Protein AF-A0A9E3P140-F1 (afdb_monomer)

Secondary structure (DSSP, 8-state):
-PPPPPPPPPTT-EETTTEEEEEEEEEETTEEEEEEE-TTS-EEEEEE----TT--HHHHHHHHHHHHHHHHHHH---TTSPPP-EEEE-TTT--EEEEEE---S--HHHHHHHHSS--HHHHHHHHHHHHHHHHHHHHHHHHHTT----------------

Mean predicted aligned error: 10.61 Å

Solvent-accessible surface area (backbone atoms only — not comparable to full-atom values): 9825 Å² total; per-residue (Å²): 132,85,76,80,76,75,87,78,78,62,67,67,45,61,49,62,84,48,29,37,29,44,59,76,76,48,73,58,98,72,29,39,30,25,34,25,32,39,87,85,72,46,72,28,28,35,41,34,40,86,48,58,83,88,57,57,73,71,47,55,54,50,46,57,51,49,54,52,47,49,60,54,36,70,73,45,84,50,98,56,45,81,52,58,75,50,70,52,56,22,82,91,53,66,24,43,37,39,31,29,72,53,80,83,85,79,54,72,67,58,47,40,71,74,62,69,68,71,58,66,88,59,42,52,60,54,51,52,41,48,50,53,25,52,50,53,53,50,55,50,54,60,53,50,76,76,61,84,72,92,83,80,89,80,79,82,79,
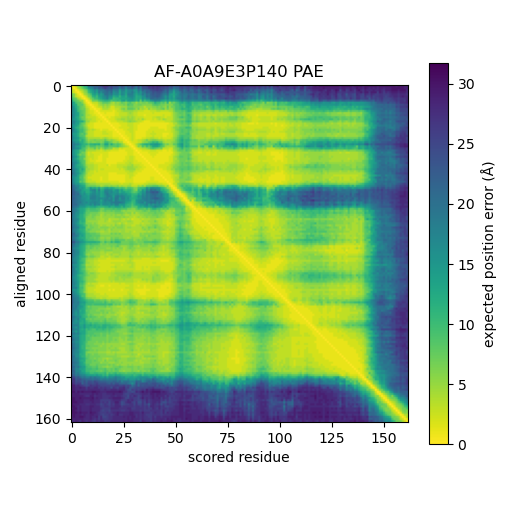86,82,78,89,134

Radius of gyration: 18.36 Å; Cα contacts (8 Å, |Δi|>4): 189; chains: 1; bounding box: 60×42×49 Å

Nearest PDB structures (foldseek):
  7ajs-assembly2_B  TM=7.269E-01  e=1.887E-05  Homo sapiens
  4y12-assembly1_A  TM=6.843E-01  e=2.541E-05  Mycobacterium tuberculosis H37Rv
  5u6c-assembly1_A  TM=7.087E-01  e=3.037E-05  Homo sapiens
  2pzi-assembly2_B  TM=6.888E-01  e=6.200E-05  Mycobacterium tuberculosis
  7q52-assembly1_AAA  TM=6.592E-01  e=4.606E-05  Mycobacterium tuberculosis H37Rv

Sequence (162 aa):
MARPSPPSIPPGTVLGGRYVLGAKLGAGGMGAVFEATNEQGQLVAVKTLLVGPGAPAAAAETRARFDREIDTCARLRHKNLLTLLDHGVDEATGAPYLVMPRMRGEDLAQLLARVKVLEPSVAVPLVLQACRGVAAGHAAASSIATSSPRTSFWKKKTGSSW

Structure (mmCIF, N/CA/C/O backbone):
data_AF-A0A9E3P140-F1
#
_entry.id   AF-A0A9E3P140-F1
#
loop_
_atom_site.group_PDB
_atom_site.id
_atom_site.type_symbol
_atom_site.label_atom_id
_atom_site.label_alt_id
_atom_site.label_comp_id
_atom_site.label_asym_id
_atom_site.label_entity_id
_atom_site.label_seq_id
_atom_site.pdbx_PDB_ins_code
_atom_site.Cartn_x
_atom_site.Cartn_y
_atom_site.Cartn_z
_atom_site.occupancy
_atom_site.B_iso_or_equiv
_atom_site.auth_seq_id
_atom_site.auth_comp_id
_atom_site.auth_asym_id
_atom_site.auth_atom_id
_atom_site.pdbx_PDB_model_num
ATOM 1 N N . MET A 1 1 ? 22.918 -9.702 16.136 1.00 42.59 1 MET A N 1
ATOM 2 C CA . MET A 1 1 ? 21.709 -9.210 16.836 1.00 42.59 1 MET A CA 1
ATOM 3 C C . MET A 1 1 ? 20.497 -9.489 15.959 1.00 42.59 1 MET A C 1
ATOM 5 O O . MET A 1 1 ? 20.513 -9.086 14.802 1.00 42.59 1 MET A O 1
ATOM 9 N N . ALA A 1 2 ? 19.501 -10.229 16.453 1.00 37.53 2 ALA A N 1
ATOM 10 C CA . ALA A 1 2 ? 18.273 -10.493 15.705 1.00 37.53 2 ALA A CA 1
ATOM 11 C C . ALA A 1 2 ? 17.474 -9.190 15.559 1.00 37.53 2 ALA A C 1
ATOM 13 O O . ALA A 1 2 ? 17.249 -8.487 16.544 1.00 37.53 2 ALA A O 1
ATOM 14 N N . ARG A 1 3 ? 17.079 -8.843 14.329 1.00 33.03 3 ARG A N 1
ATOM 15 C CA . ARG A 1 3 ? 16.199 -7.695 14.085 1.00 33.03 3 ARG A CA 1
ATOM 16 C C . ARG A 1 3 ? 14.854 -8.013 14.754 1.00 33.03 3 ARG A C 1
ATOM 18 O O . ARG A 1 3 ? 14.332 -9.091 14.466 1.00 33.03 3 ARG A O 1
ATOM 25 N N 
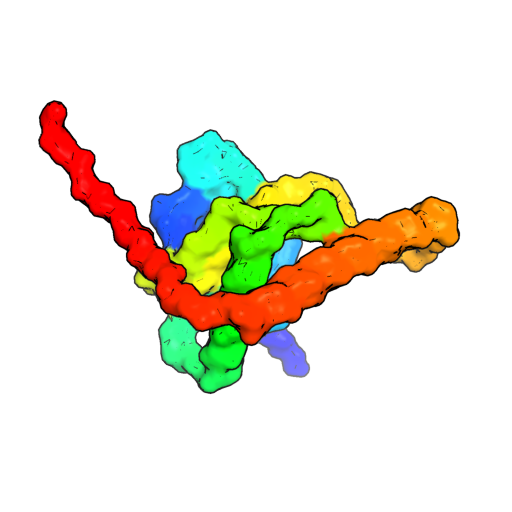. PRO A 1 4 ? 14.302 -7.151 15.628 1.00 37.78 4 PRO A N 1
ATOM 26 C CA . PRO A 1 4 ? 13.003 -7.416 16.232 1.00 37.78 4 PRO A CA 1
ATOM 27 C C . PRO A 1 4 ? 11.986 -7.677 15.119 1.00 37.78 4 PRO A C 1
ATOM 29 O O . PRO A 1 4 ? 11.928 -6.943 14.125 1.00 37.78 4 PRO A O 1
ATOM 32 N N . SER A 1 5 ? 11.239 -8.772 15.248 1.00 41.25 5 SER A N 1
ATOM 33 C CA . SER A 1 5 ? 10.119 -9.071 14.367 1.00 41.25 5 SER A CA 1
ATOM 34 C C . SER A 1 5 ? 9.136 -7.906 14.479 1.00 41.25 5 SER A C 1
ATOM 36 O O . SER A 1 5 ? 8.747 -7.550 15.593 1.00 41.25 5 SER A O 1
ATOM 38 N N . PRO A 1 6 ? 8.759 -7.257 13.363 1.00 49.03 6 PRO A N 1
ATOM 39 C CA . PRO A 1 6 ? 7.776 -6.192 13.432 1.00 49.03 6 PRO A CA 1
ATOM 40 C C . PRO A 1 6 ? 6.482 -6.767 14.022 1.00 49.03 6 PRO A C 1
ATOM 42 O O . PRO A 1 6 ? 6.152 -7.915 13.702 1.00 49.03 6 PRO A O 1
ATOM 45 N N . PRO A 1 7 ? 5.760 -6.002 14.856 1.00 53.78 7 PRO A N 1
ATOM 46 C CA . PRO A 1 7 ? 4.546 -6.485 15.493 1.00 53.78 7 PRO A CA 1
ATOM 47 C C . PRO A 1 7 ? 3.586 -7.081 14.457 1.00 53.78 7 PRO A C 1
ATOM 49 O O . PRO A 1 7 ? 3.341 -6.497 13.397 1.00 53.78 7 PRO A O 1
ATOM 52 N N . SER A 1 8 ? 3.095 -8.287 14.737 1.00 63.22 8 SER A N 1
ATOM 53 C CA . SER A 1 8 ? 2.116 -8.976 13.902 1.00 63.22 8 SER A CA 1
ATOM 54 C C . SER A 1 8 ? 0.717 -8.643 14.397 1.00 63.22 8 SER A C 1
ATOM 56 O O . SER A 1 8 ? 0.383 -8.961 15.538 1.00 63.22 8 SER A O 1
ATOM 58 N N . ILE A 1 9 ? -0.104 -8.034 13.545 1.00 71.94 9 ILE A N 1
ATOM 59 C CA . ILE A 1 9 ? -1.538 -7.920 13.812 1.00 71.94 9 ILE A CA 1
ATOM 60 C C . ILE A 1 9 ? -2.165 -9.292 13.509 1.00 71.94 9 ILE A C 1
ATOM 62 O O . ILE A 1 9 ? -1.902 -9.825 12.424 1.00 71.94 9 ILE A O 1
ATOM 66 N N . PRO A 1 10 ? -2.925 -9.898 14.439 1.00 77.94 10 PRO A N 1
ATOM 67 C CA . PRO A 1 10 ? -3.573 -11.180 14.197 1.00 77.94 10 PRO A CA 1
ATOM 68 C C . PRO A 1 10 ? -4.542 -11.122 13.002 1.00 77.94 10 PRO A C 1
ATOM 70 O O . PRO A 1 10 ? -5.282 -10.146 12.857 1.00 77.94 10 PRO A O 1
ATOM 73 N N . PRO A 1 11 ? -4.599 -12.166 12.156 1.00 80.19 11 PRO A N 1
ATOM 74 C CA . PRO A 1 11 ? -5.688 -12.310 11.196 1.00 80.19 11 PRO A CA 1
ATOM 75 C C . PRO A 1 11 ? -7.047 -12.294 11.909 1.00 80.19 11 PRO A C 1
ATOM 77 O O . PRO A 1 11 ? -7.189 -12.837 13.004 1.00 80.19 11 PRO A O 1
ATOM 80 N N . GLY A 1 12 ? -8.045 -11.672 11.289 1.00 83.94 12 GLY A N 1
ATOM 81 C CA . GLY A 1 12 ? -9.378 -11.474 11.858 1.00 83.94 12 GLY A CA 1
ATOM 82 C C . GLY A 1 12 ? -9.530 -10.196 12.690 1.00 83.94 12 GLY A C 1
ATOM 83 O O . GLY A 1 12 ? -10.653 -9.855 13.053 1.00 83.94 12 GLY A O 1
ATOM 84 N N . THR A 1 13 ? -8.449 -9.452 12.968 1.00 88.56 13 THR A N 1
ATOM 85 C CA . THR A 1 13 ? -8.557 -8.128 13.598 1.00 88.56 13 THR A CA 1
ATOM 86 C C . THR A 1 13 ? -9.391 -7.189 12.730 1.00 88.56 13 THR A C 1
ATOM 88 O O . THR A 1 13 ? -9.129 -7.036 11.537 1.00 88.56 13 THR A O 1
ATOM 91 N N . VAL A 1 14 ? -10.378 -6.533 13.339 1.00 91.00 14 VAL A N 1
ATOM 92 C CA . VAL A 1 14 ? -11.204 -5.522 12.674 1.00 91.00 14 VAL A CA 1
ATOM 93 C C . VAL A 1 14 ? -10.561 -4.156 12.871 1.00 91.00 14 VAL A C 1
ATOM 95 O O . VAL A 1 14 ? -10.561 -3.620 13.975 1.00 91.00 14 VAL A O 1
ATOM 98 N N . LEU A 1 15 ? -10.016 -3.591 11.800 1.00 90.50 15 LEU A N 1
ATOM 99 C CA . LEU A 1 15 ? -9.381 -2.281 11.813 1.00 90.50 15 LEU A CA 1
ATOM 100 C C . LEU A 1 15 ? -10.408 -1.179 11.551 1.00 90.50 15 LEU A C 1
ATOM 102 O O . LEU A 1 15 ? -11.164 -1.240 10.572 1.00 90.50 15 LEU A O 1
ATOM 106 N N . GLY A 1 16 ? -10.430 -0.163 12.420 1.00 87.94 16 GLY A N 1
ATOM 107 C CA . GLY A 1 16 ? -11.322 0.991 12.281 1.00 87.94 16 GLY A CA 1
ATOM 108 C C . GLY A 1 16 ? -12.805 0.617 12.192 1.00 87.94 16 GLY A C 1
ATOM 109 O O . GLY A 1 16 ? -13.559 1.300 11.500 1.00 87.94 16 GLY A O 1
ATOM 110 N N . GLY A 1 17 ? -13.189 -0.512 12.799 1.00 90.25 17 GLY A N 1
ATOM 111 C CA . GLY A 1 17 ? -14.555 -1.045 12.813 1.00 90.25 17 GLY A CA 1
ATOM 112 C C . GLY A 1 17 ? -15.094 -1.561 11.473 1.00 90.25 17 GLY A C 1
ATOM 113 O O . GLY A 1 17 ? -16.238 -1.996 11.436 1.00 90.25 17 GLY A O 1
ATOM 114 N N . ARG A 1 18 ? -14.314 -1.512 10.381 1.00 93.75 18 ARG A N 1
ATOM 115 C CA . ARG A 1 18 ? -14.829 -1.711 9.008 1.00 93.75 18 ARG A CA 1
ATOM 116 C C . ARG A 1 18 ? -14.032 -2.690 8.148 1.00 93.75 18 ARG A C 1
ATOM 118 O O . ARG A 1 18 ? -14.545 -3.172 7.142 1.00 93.75 18 ARG A O 1
ATOM 125 N N . TYR A 1 19 ? -12.779 -2.968 8.508 1.00 95.56 19 TYR A N 1
ATOM 126 C CA . TYR A 1 19 ? -11.873 -3.762 7.675 1.00 95.56 19 TYR A CA 1
ATOM 127 C C . TYR A 1 19 ? -11.364 -4.980 8.431 1.00 95.56 19 TYR A C 1
ATOM 129 O O . TYR A 1 19 ? -10.576 -4.849 9.364 1.00 95.56 19 TYR A O 1
ATOM 137 N N . VAL A 1 20 ? -11.780 -6.173 8.015 1.00 95.62 20 VAL A N 1
ATOM 138 C CA . VAL A 1 20 ? -11.292 -7.424 8.607 1.00 95.62 20 VAL A CA 1
ATOM 139 C C . VAL A 1 20 ? -9.936 -7.750 7.995 1.00 95.62 20 VAL A C 1
ATOM 141 O O . VAL A 1 20 ? -9.857 -8.077 6.810 1.00 95.62 20 VAL A O 1
ATOM 144 N N . LEU A 1 21 ? -8.868 -7.638 8.782 1.00 93.75 21 LEU A N 1
ATOM 145 C CA . LEU A 1 21 ? -7.506 -7.907 8.333 1.00 93.75 21 LEU A CA 1
ATOM 146 C C . LEU A 1 21 ? -7.282 -9.406 8.116 1.00 93.75 21 LEU A C 1
ATOM 148 O O . LEU A 1 21 ? -7.664 -10.241 8.932 1.00 93.75 21 LEU A O 1
ATOM 152 N N . GLY A 1 22 ? -6.633 -9.739 7.009 1.00 92.81 22 GLY A N 1
ATOM 153 C CA . GLY A 1 22 ? -6.219 -11.082 6.631 1.00 92.81 22 GLY A CA 1
ATOM 154 C C . GLY A 1 22 ? -4.700 -11.229 6.660 1.00 92.81 22 GLY A C 1
ATOM 155 O O . GLY A 1 22 ? -4.023 -10.813 7.602 1.00 92.81 22 GLY A O 1
ATOM 156 N N . ALA A 1 23 ? -4.151 -11.849 5.617 1.00 90.19 23 ALA A N 1
ATOM 157 C CA . ALA A 1 23 ? -2.722 -12.105 5.521 1.00 90.19 23 ALA A CA 1
ATOM 158 C C . ALA A 1 23 ? -1.906 -10.813 5.352 1.00 90.19 23 ALA A C 1
ATOM 160 O O . ALA A 1 23 ? -2.302 -9.868 4.666 1.00 90.19 23 ALA A O 1
ATOM 161 N N . LYS A 1 24 ? -0.703 -10.799 5.927 1.00 90.31 24 LYS A N 1
ATOM 162 C CA . LYS A 1 24 ? 0.279 -9.743 5.680 1.00 90.31 24 LYS A CA 1
ATOM 163 C C . LYS A 1 24 ? 0.820 -9.864 4.254 1.00 90.31 24 LYS A C 1
ATOM 165 O O . LYS A 1 24 ? 1.362 -10.902 3.889 1.00 90.31 24 LYS A O 1
ATOM 170 N N . LEU A 1 25 ? 0.722 -8.786 3.481 1.00 86.31 25 LEU A N 1
ATOM 171 C CA . LEU A 1 25 ? 1.236 -8.698 2.110 1.00 86.31 25 LEU A CA 1
ATOM 172 C C . LEU A 1 25 ? 2.686 -8.212 2.072 1.00 86.31 25 LEU A C 1
ATOM 174 O O . LEU A 1 25 ? 3.454 -8.616 1.207 1.00 86.31 25 LEU A O 1
ATOM 178 N N . GLY A 1 26 ? 3.075 -7.349 3.013 1.00 83.44 26 GLY A N 1
ATOM 179 C CA . GLY A 1 26 ? 4.426 -6.799 3.055 1.00 83.44 26 GLY A CA 1
ATOM 180 C C . GLY A 1 26 ? 4.696 -5.936 4.283 1.00 83.44 26 GLY A C 1
ATOM 181 O O . GLY A 1 26 ? 3.807 -5.646 5.084 1.00 83.44 26 GLY A O 1
ATOM 182 N N . ALA A 1 27 ? 5.950 -5.526 4.453 1.00 82.06 27 ALA A N 1
ATOM 183 C CA . ALA A 1 27 ? 6.348 -4.521 5.435 1.00 82.06 27 ALA A CA 1
ATOM 184 C C . ALA A 1 27 ? 7.525 -3.692 4.926 1.00 82.06 27 ALA A C 1
ATOM 186 O O . ALA A 1 27 ? 8.389 -4.197 4.214 1.00 82.06 27 ALA A O 1
ATOM 187 N N . GLY A 1 28 ? 7.562 -2.429 5.339 1.00 70.56 28 GLY A N 1
ATOM 188 C CA . GLY A 1 28 ? 8.635 -1.485 5.053 1.00 70.56 28 GLY A CA 1
ATOM 189 C C . GLY A 1 28 ? 8.892 -0.568 6.246 1.00 70.56 28 GLY A C 1
ATOM 190 O O . GLY A 1 28 ? 8.300 -0.736 7.309 1.00 70.56 28 GLY A O 1
ATOM 191 N N . GLY A 1 29 ? 9.769 0.423 6.068 1.00 64.75 29 GLY A N 1
ATOM 192 C CA . GLY A 1 29 ? 10.229 1.285 7.166 1.00 64.75 29 GLY A CA 1
ATOM 193 C C . GLY A 1 29 ? 9.125 2.063 7.893 1.00 64.75 29 GLY A C 1
ATOM 194 O O . GLY A 1 29 ? 9.257 2.309 9.083 1.00 64.75 29 GLY A O 1
ATOM 195 N N . MET A 1 30 ? 8.029 2.414 7.211 1.00 72.06 30 MET A N 1
ATOM 196 C CA . MET A 1 30 ? 6.917 3.149 7.828 1.00 72.06 30 MET A CA 1
ATOM 197 C C . MET A 1 30 ? 5.830 2.230 8.405 1.00 72.06 30 MET A C 1
ATOM 199 O O . MET A 1 30 ? 5.063 2.669 9.243 1.00 72.06 30 MET A O 1
ATOM 203 N N . GLY A 1 31 ? 5.737 0.955 8.021 1.00 80.00 31 GLY A N 1
ATOM 204 C CA . GLY A 1 31 ? 4.627 0.122 8.488 1.00 80.00 31 GLY A CA 1
ATOM 205 C C . GLY A 1 31 ? 4.469 -1.194 7.745 1.00 80.00 31 GLY A C 1
ATOM 206 O O . GLY A 1 31 ? 5.375 -1.653 7.046 1.00 80.00 31 GLY A O 1
ATOM 207 N N . ALA A 1 32 ? 3.298 -1.805 7.893 1.00 86.62 32 ALA A N 1
ATOM 208 C CA . ALA A 1 32 ? 2.961 -3.075 7.264 1.00 86.62 32 ALA A CA 1
ATOM 209 C C . ALA A 1 32 ? 1.710 -2.947 6.395 1.00 86.62 32 ALA A C 1
ATOM 211 O O . ALA A 1 32 ? 0.823 -2.147 6.685 1.00 86.62 32 ALA A O 1
ATOM 212 N N . VAL A 1 33 ? 1.669 -3.735 5.322 1.00 90.31 33 VAL A N 1
ATOM 213 C CA . VAL A 1 33 ? 0.522 -3.839 4.421 1.00 90.31 33 VAL A CA 1
ATOM 214 C C . VAL A 1 33 ? -0.120 -5.201 4.618 1.00 90.31 33 VAL A C 1
ATOM 216 O O . VAL A 1 33 ? 0.564 -6.225 4.565 1.00 90.31 33 VAL A O 1
ATOM 219 N N . PHE A 1 34 ? -1.427 -5.205 4.820 1.00 92.25 34 PHE A N 1
ATOM 220 C CA . PHE A 1 34 ? -2.247 -6.393 4.998 1.00 92.25 34 PHE A CA 1
ATOM 221 C C . PHE A 1 34 ? -3.298 -6.454 3.900 1.00 92.25 34 PHE A C 1
ATOM 223 O O . PHE A 1 34 ? -3.769 -5.427 3.412 1.00 92.25 34 PHE A O 1
ATOM 230 N N . GLU A 1 35 ? -3.667 -7.662 3.510 1.00 94.44 35 GLU A N 1
ATOM 231 C CA . GLU A 1 35 ? -4.932 -7.888 2.835 1.00 94.44 35 GLU A CA 1
ATOM 232 C C . GLU A 1 35 ? -6.049 -7.674 3.850 1.00 94.44 35 GLU A C 1
ATOM 234 O O . GLU A 1 35 ? -5.882 -7.986 5.029 1.00 94.44 35 GLU A O 1
ATOM 239 N N . ALA A 1 36 ? -7.176 -7.131 3.416 1.00 95.94 36 ALA A N 1
ATOM 240 C CA . ALA A 1 36 ? -8.347 -6.995 4.259 1.00 95.94 36 ALA A CA 1
ATOM 241 C C . ALA A 1 36 ? -9.622 -7.157 3.441 1.00 95.94 36 ALA A C 1
ATOM 243 O O . ALA A 1 36 ? -9.618 -6.989 2.222 1.00 95.94 36 ALA A O 1
ATOM 244 N N . THR A 1 37 ? -10.716 -7.446 4.133 1.00 96.88 37 THR A N 1
ATOM 245 C CA . THR A 1 37 ? -12.059 -7.482 3.554 1.00 96.88 37 THR A CA 1
ATOM 246 C C . THR A 1 37 ? -12.854 -6.295 4.084 1.00 96.88 37 THR A C 1
ATOM 248 O O . THR A 1 37 ? -12.891 -6.082 5.297 1.00 96.88 37 THR A O 1
ATOM 251 N N . ASN A 1 38 ? -13.441 -5.497 3.189 1.00 96.19 38 ASN A N 1
ATOM 252 C CA . ASN A 1 38 ? -14.336 -4.400 3.572 1.00 96.19 38 ASN A CA 1
ATOM 253 C C . ASN A 1 38 ? -15.752 -4.913 3.904 1.00 96.19 38 ASN A C 1
ATOM 255 O O . ASN A 1 38 ? -16.063 -6.089 3.716 1.00 96.19 38 ASN A O 1
ATOM 259 N N . GLU A 1 39 ? -16.630 -4.019 4.356 1.00 94.56 39 GLU A N 1
ATOM 260 C CA . GLU A 1 39 ? -18.019 -4.338 4.728 1.00 94.56 39 GLU A CA 1
ATOM 261 C C . GLU A 1 39 ? -18.843 -4.932 3.570 1.00 94.56 39 GLU A C 1
ATOM 263 O O . GLU A 1 39 ? -19.825 -5.634 3.794 1.00 94.56 39 GLU A O 1
ATOM 268 N N . GLN A 1 40 ? -18.437 -4.680 2.323 1.00 95.44 40 GLN A N 1
ATOM 269 C CA . GLN A 1 40 ? -19.067 -5.206 1.111 1.00 95.44 40 GLN A CA 1
ATOM 270 C C . GLN A 1 40 ? -18.501 -6.574 0.681 1.00 95.44 40 GLN A C 1
ATOM 272 O O . GLN A 1 40 ? -18.877 -7.084 -0.374 1.00 95.44 40 GLN A O 1
ATOM 277 N N . GLY A 1 41 ? -17.579 -7.165 1.447 1.00 94.69 41 GLY A N 1
ATOM 278 C CA . GLY A 1 41 ? -16.958 -8.453 1.121 1.00 94.69 41 GLY A CA 1
ATOM 279 C C . GLY A 1 41 ? -15.856 -8.379 0.055 1.00 94.69 41 GLY A C 1
ATOM 280 O O . GLY A 1 41 ? -15.449 -9.405 -0.485 1.00 94.69 41 GLY A O 1
ATOM 281 N N . GLN A 1 42 ? -15.367 -7.184 -0.282 1.00 95.75 42 GLN A N 1
ATOM 282 C CA . GLN A 1 42 ? -14.336 -6.987 -1.300 1.00 95.75 42 GLN A CA 1
ATOM 283 C C . GLN A 1 42 ? -12.936 -6.971 -0.682 1.00 95.75 42 GLN A C 1
ATOM 285 O O . GLN A 1 42 ? -12.711 -6.371 0.372 1.00 95.75 42 GLN A O 1
ATOM 290 N N . LEU A 1 43 ? -11.975 -7.575 -1.389 1.00 96.25 43 LEU A N 1
ATOM 291 C CA . LEU A 1 43 ? -10.568 -7.542 -0.998 1.00 96.25 43 LEU A CA 1
ATOM 292 C C . LEU A 1 43 ? -9.948 -6.171 -1.275 1.00 96.25 43 LEU A C 1
ATOM 294 O O . LEU A 1 43 ? -9.948 -5.676 -2.406 1.00 96.25 43 LEU A O 1
ATOM 298 N N . VAL A 1 44 ? -9.342 -5.606 -0.241 1.00 96.81 44 VAL A N 1
ATOM 299 C CA . VAL A 1 44 ? -8.568 -4.365 -0.269 1.00 96.81 44 VAL A CA 1
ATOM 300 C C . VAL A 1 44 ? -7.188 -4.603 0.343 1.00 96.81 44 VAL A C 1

□ □ □ □

→ INSTRUCTIONS TO FOLLOW
Each line that includes the string "Homo" should be copied from the data.

→ TASK ANSWER
  7ajs-assembly2_B  TM=7.269E-01  e=1.887E-05  Homo sapiens
  5u6c-assembly1_A  TM=7.087E-01  e=3.037E-05  Homo sapiens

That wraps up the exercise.